后台的妆镜蒙着白布,掀开布一看,镜面上竟用血画着个扭曲的符号。白望月伸手触摸镜面,指尖刚碰到,镜面就泛起涟漪,映出个穿黑衣的女子背影,正往戏台方向走去。
“跟着她!” 林砚带头往戏台跑。戏台空荡荡的,红绸幕布垂落,上面绣的龙凤图案被人用利器划得支离破碎。
白望月突然指向幕布后的横梁:“在上面!”
林砚搬来梯子爬上去,只见横梁上绑着九个稻草人,每个稻草人都穿着戏班成员的戏服,心口插着根银针,针尾缠着黑色的丝线。“是‘替身术’!” 他取下稻草人,“他们没失踪,是被人用邪术变成了稻草人!”

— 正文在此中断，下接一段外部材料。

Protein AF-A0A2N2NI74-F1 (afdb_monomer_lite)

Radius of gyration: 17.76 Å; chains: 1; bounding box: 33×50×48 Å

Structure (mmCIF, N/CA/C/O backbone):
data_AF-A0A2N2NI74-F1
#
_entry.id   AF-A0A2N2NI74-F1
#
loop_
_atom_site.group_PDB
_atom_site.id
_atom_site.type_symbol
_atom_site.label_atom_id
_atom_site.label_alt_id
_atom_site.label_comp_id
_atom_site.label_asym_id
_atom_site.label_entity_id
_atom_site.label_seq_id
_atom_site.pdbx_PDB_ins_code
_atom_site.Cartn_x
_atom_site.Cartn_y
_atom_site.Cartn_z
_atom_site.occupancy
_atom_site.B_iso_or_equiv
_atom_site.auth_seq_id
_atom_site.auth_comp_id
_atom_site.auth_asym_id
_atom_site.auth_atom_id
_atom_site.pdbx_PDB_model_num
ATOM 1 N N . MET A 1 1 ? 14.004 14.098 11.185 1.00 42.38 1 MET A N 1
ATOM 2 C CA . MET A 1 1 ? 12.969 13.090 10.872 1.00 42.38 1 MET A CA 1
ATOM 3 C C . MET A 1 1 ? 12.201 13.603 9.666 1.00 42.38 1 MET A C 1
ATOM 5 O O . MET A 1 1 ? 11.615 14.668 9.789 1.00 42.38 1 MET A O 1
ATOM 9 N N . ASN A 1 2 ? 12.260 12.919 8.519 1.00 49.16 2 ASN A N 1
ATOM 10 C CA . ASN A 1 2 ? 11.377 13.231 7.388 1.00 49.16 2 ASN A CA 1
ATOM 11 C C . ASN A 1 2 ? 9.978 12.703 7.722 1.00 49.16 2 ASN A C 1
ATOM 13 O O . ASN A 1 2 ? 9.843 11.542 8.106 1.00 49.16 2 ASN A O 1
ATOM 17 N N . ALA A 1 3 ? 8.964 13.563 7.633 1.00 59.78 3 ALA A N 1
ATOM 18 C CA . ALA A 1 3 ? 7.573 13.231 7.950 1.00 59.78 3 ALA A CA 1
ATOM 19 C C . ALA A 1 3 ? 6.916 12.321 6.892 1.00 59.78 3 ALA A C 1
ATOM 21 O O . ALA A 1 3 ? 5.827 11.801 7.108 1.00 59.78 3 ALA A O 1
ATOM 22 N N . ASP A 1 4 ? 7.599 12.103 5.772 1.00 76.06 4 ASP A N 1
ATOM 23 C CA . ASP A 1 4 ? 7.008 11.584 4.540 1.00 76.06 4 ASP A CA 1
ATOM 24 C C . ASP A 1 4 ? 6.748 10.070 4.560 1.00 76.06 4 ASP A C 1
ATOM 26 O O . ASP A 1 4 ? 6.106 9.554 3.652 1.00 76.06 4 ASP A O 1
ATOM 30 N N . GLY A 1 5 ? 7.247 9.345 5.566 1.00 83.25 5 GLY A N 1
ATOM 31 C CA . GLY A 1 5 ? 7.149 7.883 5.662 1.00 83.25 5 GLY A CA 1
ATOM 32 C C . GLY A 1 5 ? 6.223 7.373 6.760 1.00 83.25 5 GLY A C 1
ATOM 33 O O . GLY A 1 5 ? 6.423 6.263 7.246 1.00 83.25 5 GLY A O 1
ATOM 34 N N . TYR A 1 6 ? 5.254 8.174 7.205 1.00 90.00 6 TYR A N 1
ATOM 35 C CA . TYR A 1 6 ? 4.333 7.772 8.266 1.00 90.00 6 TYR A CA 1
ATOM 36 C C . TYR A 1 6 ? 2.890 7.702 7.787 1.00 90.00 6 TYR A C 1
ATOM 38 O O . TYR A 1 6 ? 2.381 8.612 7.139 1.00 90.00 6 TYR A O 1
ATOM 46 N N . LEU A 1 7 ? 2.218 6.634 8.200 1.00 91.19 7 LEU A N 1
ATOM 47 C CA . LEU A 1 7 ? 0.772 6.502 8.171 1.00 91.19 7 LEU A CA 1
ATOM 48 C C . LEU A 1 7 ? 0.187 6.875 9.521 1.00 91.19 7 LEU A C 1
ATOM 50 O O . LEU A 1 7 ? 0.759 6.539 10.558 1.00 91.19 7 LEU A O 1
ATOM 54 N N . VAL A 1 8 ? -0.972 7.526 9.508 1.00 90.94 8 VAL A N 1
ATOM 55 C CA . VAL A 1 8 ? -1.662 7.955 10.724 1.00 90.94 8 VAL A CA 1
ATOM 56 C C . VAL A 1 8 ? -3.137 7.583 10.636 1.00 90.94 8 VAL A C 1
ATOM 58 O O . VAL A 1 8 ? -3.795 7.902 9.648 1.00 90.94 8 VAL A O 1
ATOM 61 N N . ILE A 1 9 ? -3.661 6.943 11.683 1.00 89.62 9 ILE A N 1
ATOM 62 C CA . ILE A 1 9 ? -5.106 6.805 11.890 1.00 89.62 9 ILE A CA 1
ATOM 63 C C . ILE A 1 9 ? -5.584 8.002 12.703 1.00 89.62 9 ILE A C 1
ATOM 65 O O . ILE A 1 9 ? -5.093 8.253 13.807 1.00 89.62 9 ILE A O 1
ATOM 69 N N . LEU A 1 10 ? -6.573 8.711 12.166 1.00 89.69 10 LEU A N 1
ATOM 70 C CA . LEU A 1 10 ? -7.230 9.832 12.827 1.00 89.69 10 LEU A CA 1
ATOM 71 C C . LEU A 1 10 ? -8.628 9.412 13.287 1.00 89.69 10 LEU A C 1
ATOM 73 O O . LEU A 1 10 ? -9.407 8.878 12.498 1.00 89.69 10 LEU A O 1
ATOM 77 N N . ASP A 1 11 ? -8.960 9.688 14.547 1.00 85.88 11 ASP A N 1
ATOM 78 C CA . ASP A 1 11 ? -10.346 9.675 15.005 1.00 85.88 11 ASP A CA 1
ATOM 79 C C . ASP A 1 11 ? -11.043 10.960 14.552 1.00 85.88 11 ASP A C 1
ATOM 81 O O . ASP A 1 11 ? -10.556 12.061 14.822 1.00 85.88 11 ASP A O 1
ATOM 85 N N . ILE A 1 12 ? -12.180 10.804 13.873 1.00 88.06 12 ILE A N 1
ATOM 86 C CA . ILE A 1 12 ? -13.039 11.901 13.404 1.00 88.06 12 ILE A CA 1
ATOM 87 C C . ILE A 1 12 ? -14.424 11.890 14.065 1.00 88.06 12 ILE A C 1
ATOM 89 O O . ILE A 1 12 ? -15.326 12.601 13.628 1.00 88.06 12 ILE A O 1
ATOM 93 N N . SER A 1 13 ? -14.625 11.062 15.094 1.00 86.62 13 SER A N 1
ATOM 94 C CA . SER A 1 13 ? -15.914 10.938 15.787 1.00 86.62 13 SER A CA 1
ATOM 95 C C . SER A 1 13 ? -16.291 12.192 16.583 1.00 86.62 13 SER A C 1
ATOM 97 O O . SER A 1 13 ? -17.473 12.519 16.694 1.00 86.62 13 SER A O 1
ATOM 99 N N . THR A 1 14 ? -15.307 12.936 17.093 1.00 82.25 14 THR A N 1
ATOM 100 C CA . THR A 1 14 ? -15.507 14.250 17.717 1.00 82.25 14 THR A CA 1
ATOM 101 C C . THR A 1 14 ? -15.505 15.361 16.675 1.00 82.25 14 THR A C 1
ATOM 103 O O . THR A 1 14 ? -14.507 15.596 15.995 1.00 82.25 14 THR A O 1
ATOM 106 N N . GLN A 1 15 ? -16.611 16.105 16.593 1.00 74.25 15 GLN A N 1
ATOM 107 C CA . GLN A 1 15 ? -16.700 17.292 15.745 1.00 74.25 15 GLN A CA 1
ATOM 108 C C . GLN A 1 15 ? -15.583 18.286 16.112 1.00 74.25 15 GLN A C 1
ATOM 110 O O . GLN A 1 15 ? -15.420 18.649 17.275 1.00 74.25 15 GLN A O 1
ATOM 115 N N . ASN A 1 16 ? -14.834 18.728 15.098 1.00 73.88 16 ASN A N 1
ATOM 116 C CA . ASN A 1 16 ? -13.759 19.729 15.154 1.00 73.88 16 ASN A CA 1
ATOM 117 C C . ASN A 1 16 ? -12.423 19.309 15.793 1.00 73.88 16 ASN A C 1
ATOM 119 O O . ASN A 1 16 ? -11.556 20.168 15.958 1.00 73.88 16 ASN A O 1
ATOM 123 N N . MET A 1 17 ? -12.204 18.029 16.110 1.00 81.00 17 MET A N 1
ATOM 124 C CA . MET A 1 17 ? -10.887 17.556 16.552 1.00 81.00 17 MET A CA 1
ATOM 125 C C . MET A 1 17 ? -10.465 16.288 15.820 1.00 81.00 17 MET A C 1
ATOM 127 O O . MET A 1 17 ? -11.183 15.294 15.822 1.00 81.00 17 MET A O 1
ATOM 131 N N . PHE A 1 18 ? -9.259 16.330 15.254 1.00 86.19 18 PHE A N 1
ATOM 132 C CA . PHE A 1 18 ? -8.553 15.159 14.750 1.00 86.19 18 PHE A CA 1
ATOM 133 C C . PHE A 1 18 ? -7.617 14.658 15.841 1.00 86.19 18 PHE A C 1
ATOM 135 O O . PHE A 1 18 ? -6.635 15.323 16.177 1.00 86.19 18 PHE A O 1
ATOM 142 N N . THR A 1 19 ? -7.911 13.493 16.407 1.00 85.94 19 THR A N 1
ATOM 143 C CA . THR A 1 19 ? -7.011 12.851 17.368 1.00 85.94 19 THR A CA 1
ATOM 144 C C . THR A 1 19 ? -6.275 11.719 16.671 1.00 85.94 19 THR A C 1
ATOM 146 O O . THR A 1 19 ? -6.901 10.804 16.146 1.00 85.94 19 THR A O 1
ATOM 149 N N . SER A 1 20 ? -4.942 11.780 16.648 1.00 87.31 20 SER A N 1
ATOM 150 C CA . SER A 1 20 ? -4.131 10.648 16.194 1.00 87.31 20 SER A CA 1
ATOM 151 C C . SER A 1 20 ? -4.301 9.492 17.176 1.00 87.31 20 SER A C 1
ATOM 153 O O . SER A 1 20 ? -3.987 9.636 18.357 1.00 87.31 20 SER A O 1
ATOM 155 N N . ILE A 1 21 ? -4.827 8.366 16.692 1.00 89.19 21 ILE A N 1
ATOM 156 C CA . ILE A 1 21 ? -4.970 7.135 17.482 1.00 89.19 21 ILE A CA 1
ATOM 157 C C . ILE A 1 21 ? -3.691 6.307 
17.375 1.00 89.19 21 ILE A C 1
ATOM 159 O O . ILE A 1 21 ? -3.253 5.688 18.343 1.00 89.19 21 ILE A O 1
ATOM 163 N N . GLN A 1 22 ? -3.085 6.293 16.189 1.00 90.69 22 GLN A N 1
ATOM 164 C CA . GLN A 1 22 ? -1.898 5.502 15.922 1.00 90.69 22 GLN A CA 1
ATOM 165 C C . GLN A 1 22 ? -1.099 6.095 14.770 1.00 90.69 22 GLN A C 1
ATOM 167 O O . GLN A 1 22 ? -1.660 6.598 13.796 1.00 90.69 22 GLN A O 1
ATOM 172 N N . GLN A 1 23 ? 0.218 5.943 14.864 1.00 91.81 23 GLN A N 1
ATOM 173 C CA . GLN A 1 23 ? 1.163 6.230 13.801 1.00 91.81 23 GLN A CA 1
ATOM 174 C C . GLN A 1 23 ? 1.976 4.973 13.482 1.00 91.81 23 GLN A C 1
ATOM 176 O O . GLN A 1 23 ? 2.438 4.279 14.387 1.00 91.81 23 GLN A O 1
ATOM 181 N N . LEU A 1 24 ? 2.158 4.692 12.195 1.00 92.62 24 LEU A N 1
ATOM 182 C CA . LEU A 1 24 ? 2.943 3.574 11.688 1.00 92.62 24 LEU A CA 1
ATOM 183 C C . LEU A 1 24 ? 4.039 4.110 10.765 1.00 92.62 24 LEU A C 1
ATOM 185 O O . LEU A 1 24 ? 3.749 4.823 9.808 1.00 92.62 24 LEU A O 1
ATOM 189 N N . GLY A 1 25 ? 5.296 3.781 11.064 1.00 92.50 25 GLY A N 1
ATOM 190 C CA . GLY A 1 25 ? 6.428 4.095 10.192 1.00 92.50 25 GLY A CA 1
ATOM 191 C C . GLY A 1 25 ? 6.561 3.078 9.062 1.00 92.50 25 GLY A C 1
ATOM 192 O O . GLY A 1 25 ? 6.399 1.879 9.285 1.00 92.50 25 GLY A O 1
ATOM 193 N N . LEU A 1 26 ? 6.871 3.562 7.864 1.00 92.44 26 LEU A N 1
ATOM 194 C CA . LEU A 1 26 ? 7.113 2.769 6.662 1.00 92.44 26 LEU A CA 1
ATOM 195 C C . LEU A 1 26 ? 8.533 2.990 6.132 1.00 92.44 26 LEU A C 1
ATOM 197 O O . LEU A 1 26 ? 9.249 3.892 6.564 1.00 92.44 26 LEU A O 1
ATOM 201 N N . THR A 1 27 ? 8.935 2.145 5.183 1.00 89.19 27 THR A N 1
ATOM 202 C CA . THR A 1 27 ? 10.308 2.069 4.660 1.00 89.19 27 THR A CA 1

春燕仔细检查着丝线:“这线是用人发混着尸油做的,只要烧了稻草人,他们就再也变不回去了。”
石蛋突然指着台下的座椅:“那里有个首饰盒!”
盒子打开,里面装着支银簪,簪头雕着朵梅花,正是戏班班主常戴的。簪子下压着张纸条,上面用胭脂写着:“三更天,城隍庙,用镜子碎片换活人。”
“是调虎离山计!” 林砚恍然大悟,“她知道我们会来戏班,故意留下线索引我们去城隍庙,好趁机毁掉铜镜碎片!”
白望月指尖燃起一小簇火焰:“我去城隍庙引开她,你们快回县衙保护碎片!”
“不行,太危险。” 林砚按住他的手,“我们一起去,兵分两路。”
三更的梆子声刚响过,城隍庙的朱漆大门 “吱呀” 一声开了。林砚与春燕推着辆装着 “铜镜碎片” 的板车走进大殿,石蛋则带着真正的碎片躲在偏殿,白望月化作白狐,藏在梁上。
大殿中央,个穿黑衣的女子背对着他们,身形窈窕,乌黑的长发垂到腰际。“把碎片给我。” 她的声音清冷,带着种奇异的蛊惑力。
林砚推着板车往前走:“先放了戏班的人。”
女子缓缓转身,脸上戴着张银色的面具,遮住了大半张脸,只露出双含着秋水的眼睛。“你以为这点伎俩能骗得过我?” 她轻笑一声,指尖弹出道黑丝,缠住板车的绳索。
“动手!” 林砚大喊着扯掉盖布,板车里哪有什么碎片,只有捆着艾草的炸药包。春燕点燃引线,火星滋滋作响。
女子脸色微变,转身就想逃。白狐突然从梁上跃下,化作少年模样,指尖白光直射她的面具。面具裂开道缝,露出张苍白的脸,竟与忘川婆婆洞中的壁画女子有七分相似。
“是你!” 白望月惊呼,“你是黑山姥姥的侍女!”
女子眼神一凛,黑丝突然暴涨,缠住大殿的梁柱。整座城隍庙剧烈摇晃,石蛋在偏殿大喊:“碎片在震动!”
林砚突然想起铜镜碎片上的妖气:“她想让碎片与邪术共鸣,同归于尽!” 他将桃木剑抛给白望月,自己则冲向偏殿。